И, перхая старчески, бабка Полька
Мозговую кость с упоеньем гложет.
Путь до пункта «Б» – два пи эр, поскольку
В понедельник будет опять всё то же:
Потекут до пятницы дни за днями,
Толкотня на кухне, домашка, споры,
И опять разведчик припрется к маме,
Или капитан, или дворник Боря.
Так же будем с модой сверять подолы,
Медяки считать у окошка кассы,
И взахлеб делиться взращенной в школе
Верой в урожай райских яблок с Марса,
Верой, что вот-вот заживем как люди,
Что преодолеем все-все барьеры.
Главное ведь: верить, что будет, будет,
И воздастся, может быть, нам по вере.
Под окном надсадно скрипят качели,
С них в песок сигают Мирон да Васька…
Принеси-ка, внученька, акварели –
Нарисуем память в прозрачных красках.
I век н. э
Тех, кто стремился к свету,
кого тяготила судьба
твари, амебы, раба,
кто жаждал скользить по нагретой солнцем воде,
любить ли, владеть, раздавать хлеба,
творить, попирая смерть,
а может взлететь незримым над пламенем Рима,
смеясь,
как будто он Марс,
или червь, но с именем Марса -
их славила серая масса...
Но смыло небесную твердь дождями, словами, слезами
в античный поток Геллеспонта;
И образы, став образами, осели на стены.
А тех, разрывающих вены
в паденьи без крыл с высоты,
их всех перекладина горизонта
на миг превращала в кресты, уводя в прошедшее время,
известное тем,
что запанибрата со всеми,
и точно "на ты" с покрытым уже расстояньем,
где, в точке земного касанья,
героев средь пошлой толпы
встречал в черной траурной тоге
паромщик Харон, говоря:
- Под ликами идолов разных
вы часто
искали в бессмертье дорогу,
забыв про исход бытия и неотвратимость порога,
где - триединством Бога -
Стикс, переправа и я.
От и до
Свет ученья
ман'ит, но усилия гаснут вотще,
Все, кто прав на сегодня, назавтра окажутся левыми,
Труден путь прониканья в глубокую сущность вещей –
Лес неявных причин скрыт надёжнейше следствий деревьями.
Все понять невозможно, как выплатить пеню с гроша,
Это может аукнуться шуткой: по рельсам и маслицем.
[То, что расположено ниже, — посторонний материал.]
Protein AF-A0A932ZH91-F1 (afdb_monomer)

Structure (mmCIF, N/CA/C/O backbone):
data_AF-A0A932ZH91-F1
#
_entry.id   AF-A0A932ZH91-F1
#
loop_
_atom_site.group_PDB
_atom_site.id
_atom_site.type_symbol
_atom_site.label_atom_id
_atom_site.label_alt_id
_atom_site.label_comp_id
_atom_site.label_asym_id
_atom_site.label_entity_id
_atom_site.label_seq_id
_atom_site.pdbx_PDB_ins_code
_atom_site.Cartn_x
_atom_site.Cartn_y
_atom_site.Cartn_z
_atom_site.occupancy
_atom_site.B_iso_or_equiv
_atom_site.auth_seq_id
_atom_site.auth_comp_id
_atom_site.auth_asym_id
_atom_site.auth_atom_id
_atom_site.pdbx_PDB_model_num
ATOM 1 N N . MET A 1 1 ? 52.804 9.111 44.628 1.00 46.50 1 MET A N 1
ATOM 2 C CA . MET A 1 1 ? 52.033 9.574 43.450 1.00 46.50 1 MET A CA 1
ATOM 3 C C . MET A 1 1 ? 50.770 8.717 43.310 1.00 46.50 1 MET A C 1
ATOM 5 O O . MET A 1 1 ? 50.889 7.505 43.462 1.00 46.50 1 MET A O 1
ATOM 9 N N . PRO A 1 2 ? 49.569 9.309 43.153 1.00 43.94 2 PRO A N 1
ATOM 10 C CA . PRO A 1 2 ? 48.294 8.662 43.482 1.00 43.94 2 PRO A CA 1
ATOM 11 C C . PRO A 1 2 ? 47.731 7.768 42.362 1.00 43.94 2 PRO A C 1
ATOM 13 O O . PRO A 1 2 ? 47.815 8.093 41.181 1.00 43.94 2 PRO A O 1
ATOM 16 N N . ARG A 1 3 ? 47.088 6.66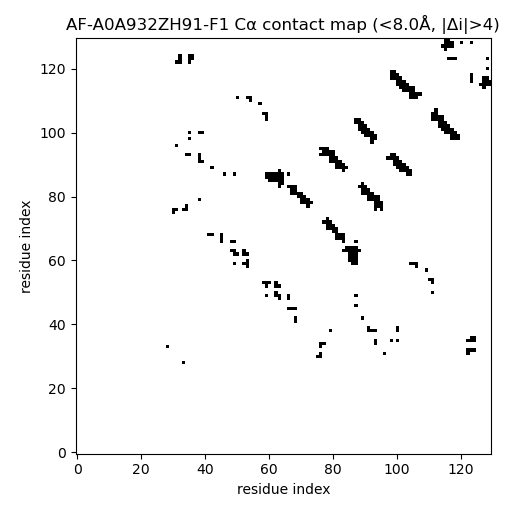0 42.761 1.00 47.25 3 ARG A N 1
ATOM 17 C CA . ARG A 1 3 ? 46.495 5.585 41.929 1.00 47.25 3 ARG A CA 1
ATOM 18 C C . ARG A 1 3 ? 45.313 5.999 41.021 1.00 47.25 3 ARG A C 1
ATOM 20 O O . ARG A 1 3 ? 44.771 5.149 40.323 1.00 47.25 3 ARG A O 1
ATOM 27 N N . TRP A 1 4 ? 44.934 7.276 40.989 1.00 45.47 4 TRP A N 1
ATOM 28 C CA . TRP A 1 4 ? 43.721 7.770 40.320 1.00 45.47 4 TRP A CA 1
ATOM 29 C C . TRP A 1 4 ? 43.906 8.138 38.836 1.00 45.47 4 TRP A C 1
ATOM 31 O O . TRP A 1 4 ? 42.925 8.223 38.108 1.00 45.47 4 TRP A O 1
ATOM 41 N N . LEU A 1 5 ? 45.143 8.279 38.340 1.00 47.53 5 LEU A N 1
ATOM 42 C CA . LEU A 1 5 ? 45.394 8.669 36.940 1.00 47.53 5 LEU A CA 1
ATOM 43 C C . LEU A 1 5 ? 45.256 7.523 35.916 1.00 47.53 5 LEU A C 1
ATOM 45 O O . LEU A 1 5 ? 45.168 7.770 34.718 1.00 47.53 5 LEU A O 1
ATOM 49 N N . ARG A 1 6 ? 45.237 6.258 36.360 1.00 47.78 6 ARG A N 1
ATOM 50 C CA . ARG A 1 6 ? 45.170 5.085 35.462 1.00 47.78 6 ARG A CA 1
ATOM 51 C C . ARG A 1 6 ? 43.752 4.717 35.017 1.00 47.78 6 ARG A C 1
ATOM 53 O O . ARG A 1 6 ? 43.604 4.005 34.030 1.00 47.78 6 ARG A O 1
ATOM 60 N N . TYR A 1 7 ? 42.726 5.221 35.702 1.00 43.94 7 TYR A N 1
ATOM 61 C CA . TYR A 1 7 ? 41.327 4.964 35.345 1.00 43.94 7 TYR A CA 1
ATOM 62 C C . TYR A 1 7 ? 40.824 5.840 34.187 1.00 43.94 7 TYR A C 1
ATOM 64 O O . TYR A 1 7 ? 39.829 5.499 33.556 1.00 43.94 7 TYR A O 1
ATOM 72 N N . SER A 1 8 ? 41.537 6.921 33.847 1.00 48.75 8 SER A N 1
ATOM 73 C CA . SER A 1 8 ? 41.143 7.837 32.766 1.00 48.75 8 SER A CA 1
ATOM 74 C C . SER A 1 8 ? 41.399 7.291 31.357 1.00 48.75 8 SER A C 1
ATOM 76 O O . SER A 1 8 ? 40.788 7.766 30.407 1.00 48.75 8 SER A O 1
ATOM 78 N N . ILE A 1 9 ? 42.285 6.299 31.204 1.00 50.91 9 ILE A N 1
ATOM 79 C CA . ILE A 1 9 ? 42.626 5.734 29.886 1.00 50.91 9 ILE A CA 1
ATOM 80 C C . ILE A 1 9 ? 41.659 4.611 29.478 1.00 50.91 9 ILE A C 1
ATOM 82 O O . ILE A 1 9 ? 41.398 4.436 28.293 1.00 50.91 9 ILE A O 1
ATOM 86 N N . TYR A 1 10 ? 41.065 3.888 30.434 1.00 47.34 10 TYR A N 1
ATOM 87 C CA . TYR A 1 10 ? 40.154 2.778 30.116 1.00 47.34 10 TYR A CA 1
ATOM 88 C C . TYR A 1 10 ? 38.747 3.229 29.706 1.00 47.34 10 TYR A C 1
ATOM 90 O O . TYR A 1 10 ? 38.104 2.551 28.909 1.00 47.34 10 TYR A O 1
ATOM 98 N N . VAL A 1 11 ? 38.278 4.389 30.178 1.00 48.62 11 VAL A N 1
ATOM 99 C CA . VAL A 1 11 ? 36.954 4.919 29.792 1.00 48.62 11 VAL A CA 1
ATOM 100 C C . VAL A 1 11 ? 36.977 5.542 28.387 1.00 48.62 11 VAL A C 1
ATOM 102 O O . VAL A 1 11 ? 35.949 5.593 27.719 1.00 48.62 11 VAL A O 1
ATOM 105 N N . ALA A 1 12 ? 38.151 5.932 27.881 1.00 50.69 12 ALA A N 1
ATOM 106 C CA . ALA A 1 12 ? 38.301 6.463 26.524 1.00 50.69 12 ALA A CA 1
ATOM 107 C C . ALA A 1 12 ? 38.374 5.375 25.429 1.00 50.69 12 ALA A C 1
ATOM 109 O O . ALA A 1 12 ? 38.256 5.695 24.251 1.00 50.69 12 ALA A O 1
ATOM 110 N N . ALA A 1 13 ? 38.548 4.097 25.791 1.00 48.84 13 ALA A N 1
ATOM 111 C CA . ALA A 1 13 ? 38.780 3.007 24.834 1.00 48.84 13 ALA A CA 1
ATOM 112 C C . ALA A 1 13 ? 37.521 2.198 24.447 1.00 48.84 13 ALA A C 1
ATOM 114 O O . ALA A 1 13 ? 37.617 1.292 23.624 1.00 48.84 13 ALA A O 1
ATOM 115 N N . LEU A 1 14 ? 36.346 2.494 25.021 1.00 52.59 14 LEU A N 1
ATOM 116 C CA . LEU A 1 14 ? 35.140 1.651 24.889 1.00 52.59 14 LEU A CA 1
ATOM 117 C C . LEU A 1 14 ? 33.905 2.339 24.285 1.00 52.59 14 LEU A C 1
ATOM 119 O O . LEU A 1 14 ? 32.862 1.706 24.150 1.00 52.59 14 LEU A O 1
ATOM 123 N N . GLY A 1 15 ? 33.994 3.608 23.893 1.00 49.25 15 GLY A N 1
ATOM 124 C CA . GLY A 1 15 ? 32.833 4.369 23.429 1.00 49.25 15 GLY A CA 1
ATOM 125 C C . GLY A 1 15 ? 32.974 4.856 21.996 1.00 49.25 15 GLY A C 1
ATOM 126 O O . GLY A 1 15 ? 33.372 5.995 21.793 1.00 49.25 15 GLY A O 1
ATOM 127 N N . GLY A 1 16 ? 32.607 4.032 21.012 1.00 47.78 16 GLY A N 1
ATOM 128 C CA . GLY A 1 16 ? 32.312 4.558 19.675 1.00 47.78 16 GLY A CA 1
ATOM 129 C C . GLY A 1 16 ? 32.734 3.693 18.498 1.00 47.78 16 GLY A C 1
ATOM 130 O O . GLY A 1 16 ? 33.351 4.200 17.566 1.00 47.78 16 GLY A O 1
ATOM 131 N N . ILE A 1 17 ? 32.353 2.413 18.475 1.00 54.28 17 ILE A N 1
ATOM 132 C CA . ILE A 1 17 ? 32.188 1.724 17.190 1.00 54.28 17 ILE A CA 1
ATOM 133 C C . ILE A 1 17 ? 30.945 2.344 16.549 1.00 54.28 17 ILE A C 1
ATOM 135 O O . ILE A 1 17 ? 29.820 1.892 16.752 1.00 54.28 17 ILE A O 1
ATOM 139 N N . VAL A 1 18 ? 31.142 3.440 15.818 1.00 50.62 18 VAL A N 1
ATOM 140 C CA . VAL A 1 18 ? 30.152 3.920 14.862 1.00 50.62 18 VAL A CA 1
ATOM 141 C C . VAL A 1 18 ? 30.119 2.853 13.781 1.00 50.62 18 VAL A C 1
ATOM 143 O O . VAL A 1 18 ? 31.010 2.781 12.936 1.00 50.62 18 VAL A O 1
ATOM 146 N N . ALA A 1 19 ? 29.123 1.971 13.847 1.00 47.22 19 ALA A N 1
ATOM 147 C CA . ALA A 1 19 ? 28.755 1.135 12.723 1.00 47.22 19 ALA A CA 1
ATOM 148 C C . ALA A 1 19 ? 28.296 2.079 11.606 1.00 47.22 19 ALA A C 1
ATOM 150 O O . ALA A 1 19 ? 27.117 2.396 11.468 1.00 47.22 19 ALA A O 1
ATOM 151 N N . ALA A 1 20 ? 29.259 2.584 10.837 1.00 46.19 20 ALA A N 1
ATOM 152 C CA . ALA A 1 20 ? 29.014 3.130 9.525 1.00 46.19 20 ALA A CA 1
ATOM 153 C C . ALA A 1 20 ? 28.470 1.961 8.707 1.00 46.19 20 ALA A C 1
ATOM 155 O O . ALA A 1 20 ? 29.220 1.155 8.158 1.00 46.19 20 ALA A O 1
ATOM 156 N N . VAL A 1 21 ? 27.146 1.824 8.702 1.00 50.66 21 VAL A N 1
ATOM 157 C CA . VAL A 1 21 ? 26.437 0.993 7.742 1.00 50.66 21 VAL A CA 1
ATOM 158 C C . VAL A 1 21 ? 26.705 1.648 6.394 1.00 50.66 21 VAL A C 1
ATOM 160 O O . VAL A 1 21 ? 25.985 2.537 5.948 1.00 50.66 21 VAL A O 1
ATOM 163 N N . VAL A 1 22 ? 27.818 1.257 5.777 1.00 49.66 22 VAL A N 1
ATOM 164 C CA . VAL A 1 22 ? 28.099 1.521 4.376 1.00 49.66 22 VAL A CA 1
ATOM 165 C C . VAL A 1 22 ? 27.054 0.718 3.620 1.00 49.66 22 VAL A C 1
ATOM 167 O O . VAL A 1 22 ? 27.246 -0.457 3.325 1.00 49.66 22 VAL A O 1
ATOM 170 N N . ILE A 1 23 ? 25.901 1.335 3.372 1.00 55.78 23 ILE A N 1
ATOM 171 C CA . ILE A 1 23 ? 24.940 0.840 2.395 1.00 55.78 23 ILE A CA 1
ATOM 172 C C . ILE A 1 23 ? 25.712 0.835 1.070 1.00 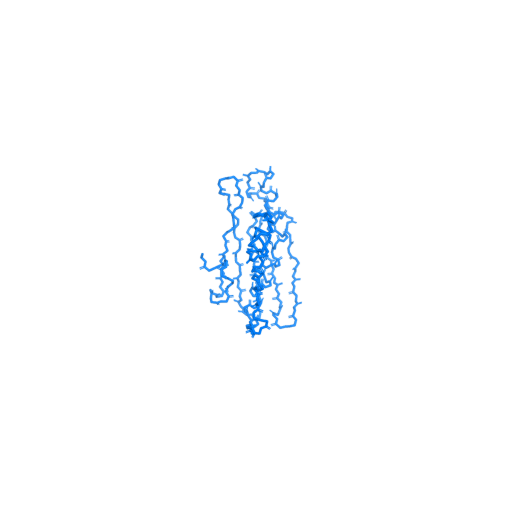55.78 23 ILE A C 1
ATOM 174 O O . ILE A 1 23 ? 26.119 1.909 0.618 1.00 55.78 23 ILE A O 1
ATOM 178 N N . PRO A 1 24 ? 25.990 -0.325 0.447 1.00 45.25 24 PRO A N 1
ATOM 179 C CA . PRO A 1 24 ? 26.688 -0.337 -0.826 1.00 45.25 24 PRO A CA 1
ATOM 180 C C . PRO A 1 24 ? 25.790 0.344 -1.864 1.00 45.25 24 PRO A C 1
ATOM 182 O O . PRO A 1 24 ? 24.825 -0.235 -2.360 1.00 45.25 24 PRO A O 1
ATOM 185 N N . ALA A 1 25 ? 26.118 1.592 -2.203 1.00 50.34 25 ALA A N 1
ATOM 186 C CA . ALA A 1 25 ? 25.389 2.476 -3.117 1.00 50.34 25 ALA A CA 1
ATOM 187 C C . ALA A 1 25 ? 25.421 2.026 -4.599 1.00 50.34 25 ALA A C 1
ATOM 189 O O . ALA A 1 25 ? 25.358 2.842 -5.514 1.00 50.34 25 ALA A O 1
ATOM 190 N N . ARG A 1 26 ? 25.589 0.727 -4.871 1.00 47.69 26 ARG A N 1
ATOM 191 C CA . ARG A 1 26 ? 25.829 0.178 -6.216 1.00 47.69 26 ARG A CA 1
ATOM 192 C C . ARG A 1 26 ? 25.060 -1.109 -6.504 1.00 47.69 26 ARG A C 1
ATOM 194 O O . ARG A 1 26 ? 25.352 -1.766 -7.499 1.00 47.69 26 ARG A O 1
ATOM 201 N N . VAL A 1 27 ? 24.066 -1.480 -5.698 1.00 54.97 27 VAL A N 1
ATOM 202 C CA . VAL A 1 27 ? 23.106 -2.485 -6.168 1.00 54.97 27 VAL A CA 1
ATOM 203 C C . VAL A 1 27 ? 22.249 -1.781 -7.217 1.00 54.97 27 VAL A C 1
ATOM 205 O O . VAL A 1 27 ? 21.395 -0.969 -6.868 1.00 54.97 27 VAL A O 1
ATOM 208 N N . LYS A 1 28 ? 22.519 -2.016 -8.509 1.00 64.25 28 LYS A N 1
ATOM 209 C CA . LYS A 1 28 ? 21.590 -1.648 -9.585 1.00 64.25 28 LYS A CA 1
ATOM 210 C C . LYS A 1 28 ? 20.309 -2.436 -9.333 1.00 64.25 28 LYS A C 1
ATOM 212 O O . LYS A 1 28 ? 20.191 -3.586 -9.743 1.00 64.25 28 LYS A O 1
ATOM 217 N N . VAL A 1 29 ? 19.395 -1.846 -8.569 1.00 71.50 29 VAL A N 1
ATOM 218 C CA . VAL A 1 29 ? 18.056 -2.391 -8.387 1.00 71.50 29 VAL A CA 1
ATOM 219 C C . VAL A 1 29 ? 17.409 -2.338 -9.765 1.00 71.50 29 VAL A C 1
ATOM 221 O O . VAL A 1 29 ? 17.390 -1.260 -10.368 1.00 71.50 29 VAL A O 1
ATOM 224 N N . PRO A 1 30 ? 16.947 -3.474 -10.301 1.00 83.69 30 PRO A N 1
ATOM 225 C CA . PRO A 1 30 ? 16.350 -3.473 -11.618 1.00 83.69 30 PRO A CA 1
ATOM 226 C C . PRO A 1 30 ? 15.069 -2.617 -11.590 1.00 83.69 30 PRO A C 1
ATOM 228 O O . PRO A 1 30 ? 14.430 -2.500 -10.530 1.00 83.69 30 PRO A O 1
ATOM 231 N N . PRO A 1 31 ? 14.739 -1.936 -12.698 1.00 84.38 31 PRO A N 1
ATOM 232 C CA . PRO A 1 31 ? 13.718 -0.890 -12.718 1.00 84.38 31 PRO A CA 1
ATOM 233 C C . PRO A 1 31 ? 12.352 -1.385 -12.229 1.00 84.38 31 PRO A C 1
ATOM 235 O O . PRO A 1 31 ? 11.661 -0.666 -11.515 1.00 84.38 31 PRO A O 1
ATOM 238 N N . GLU A 1 32 ? 12.016 -2.648 -12.465 1.00 84.94 32 GLU A N 1
ATOM 239 C CA . GLU A 1 32 ? 10.789 -3.281 -11.995 1.00 84.94 32 GLU A CA 1
ATOM 240 C C . GLU A 1 32 ? 10.714 -3.416 -10.458 1.00 84.94 32 GLU A C 1
ATOM 242 O O . GLU A 1 32 ? 9.663 -3.197 -9.852 1.00 84.94 32 GLU A O 1
ATOM 247 N N . ARG A 1 33 ? 11.843 -3.674 -9.781 1.00 85.25 33 ARG A N 1
ATOM 248 C CA . ARG A 1 33 ? 11.914 -3.691 -8.306 1.00 85.25 33 ARG A CA 1
ATOM 249 C C . ARG A 1 33 ? 11.899 -2.284 -7.727 1.00 85.25 33 ARG A C 1
ATOM 251 O O . ARG A 1 33 ? 11.349 -2.060 -6.645 1.00 85.25 33 ARG A O 1
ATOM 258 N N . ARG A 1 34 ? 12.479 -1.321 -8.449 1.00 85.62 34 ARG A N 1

А незнанье от знанья – сквозь пропасть коротенький шаг,
Фантастический, как размышленья Вачовски о матрице.
Свет любви
искушает и копит коллекцию душ.
У Амура работа простая, не требует меткости.
Ты сдаёшься, пощады не просишь, не вьёшься как уж,
Пополняя собой мировое собранье нередкостей.
Над распластанным чувством трещит погребальный салют,
Хоть душе не впервой – но опять заикается стонами.
От любви к нелюбви расстоянье стремится к нулю,
Прикрываясь надеждой на мудрость кольца Соломонова.
Свет добра
монохромно течёт над рекой передряг
И чумных новостей о поэтах, разорванных пушками.
Хочешь мир возлюбить и спасти всех детей и собак,
Но собаки кусают, а деточки бредят войнушками.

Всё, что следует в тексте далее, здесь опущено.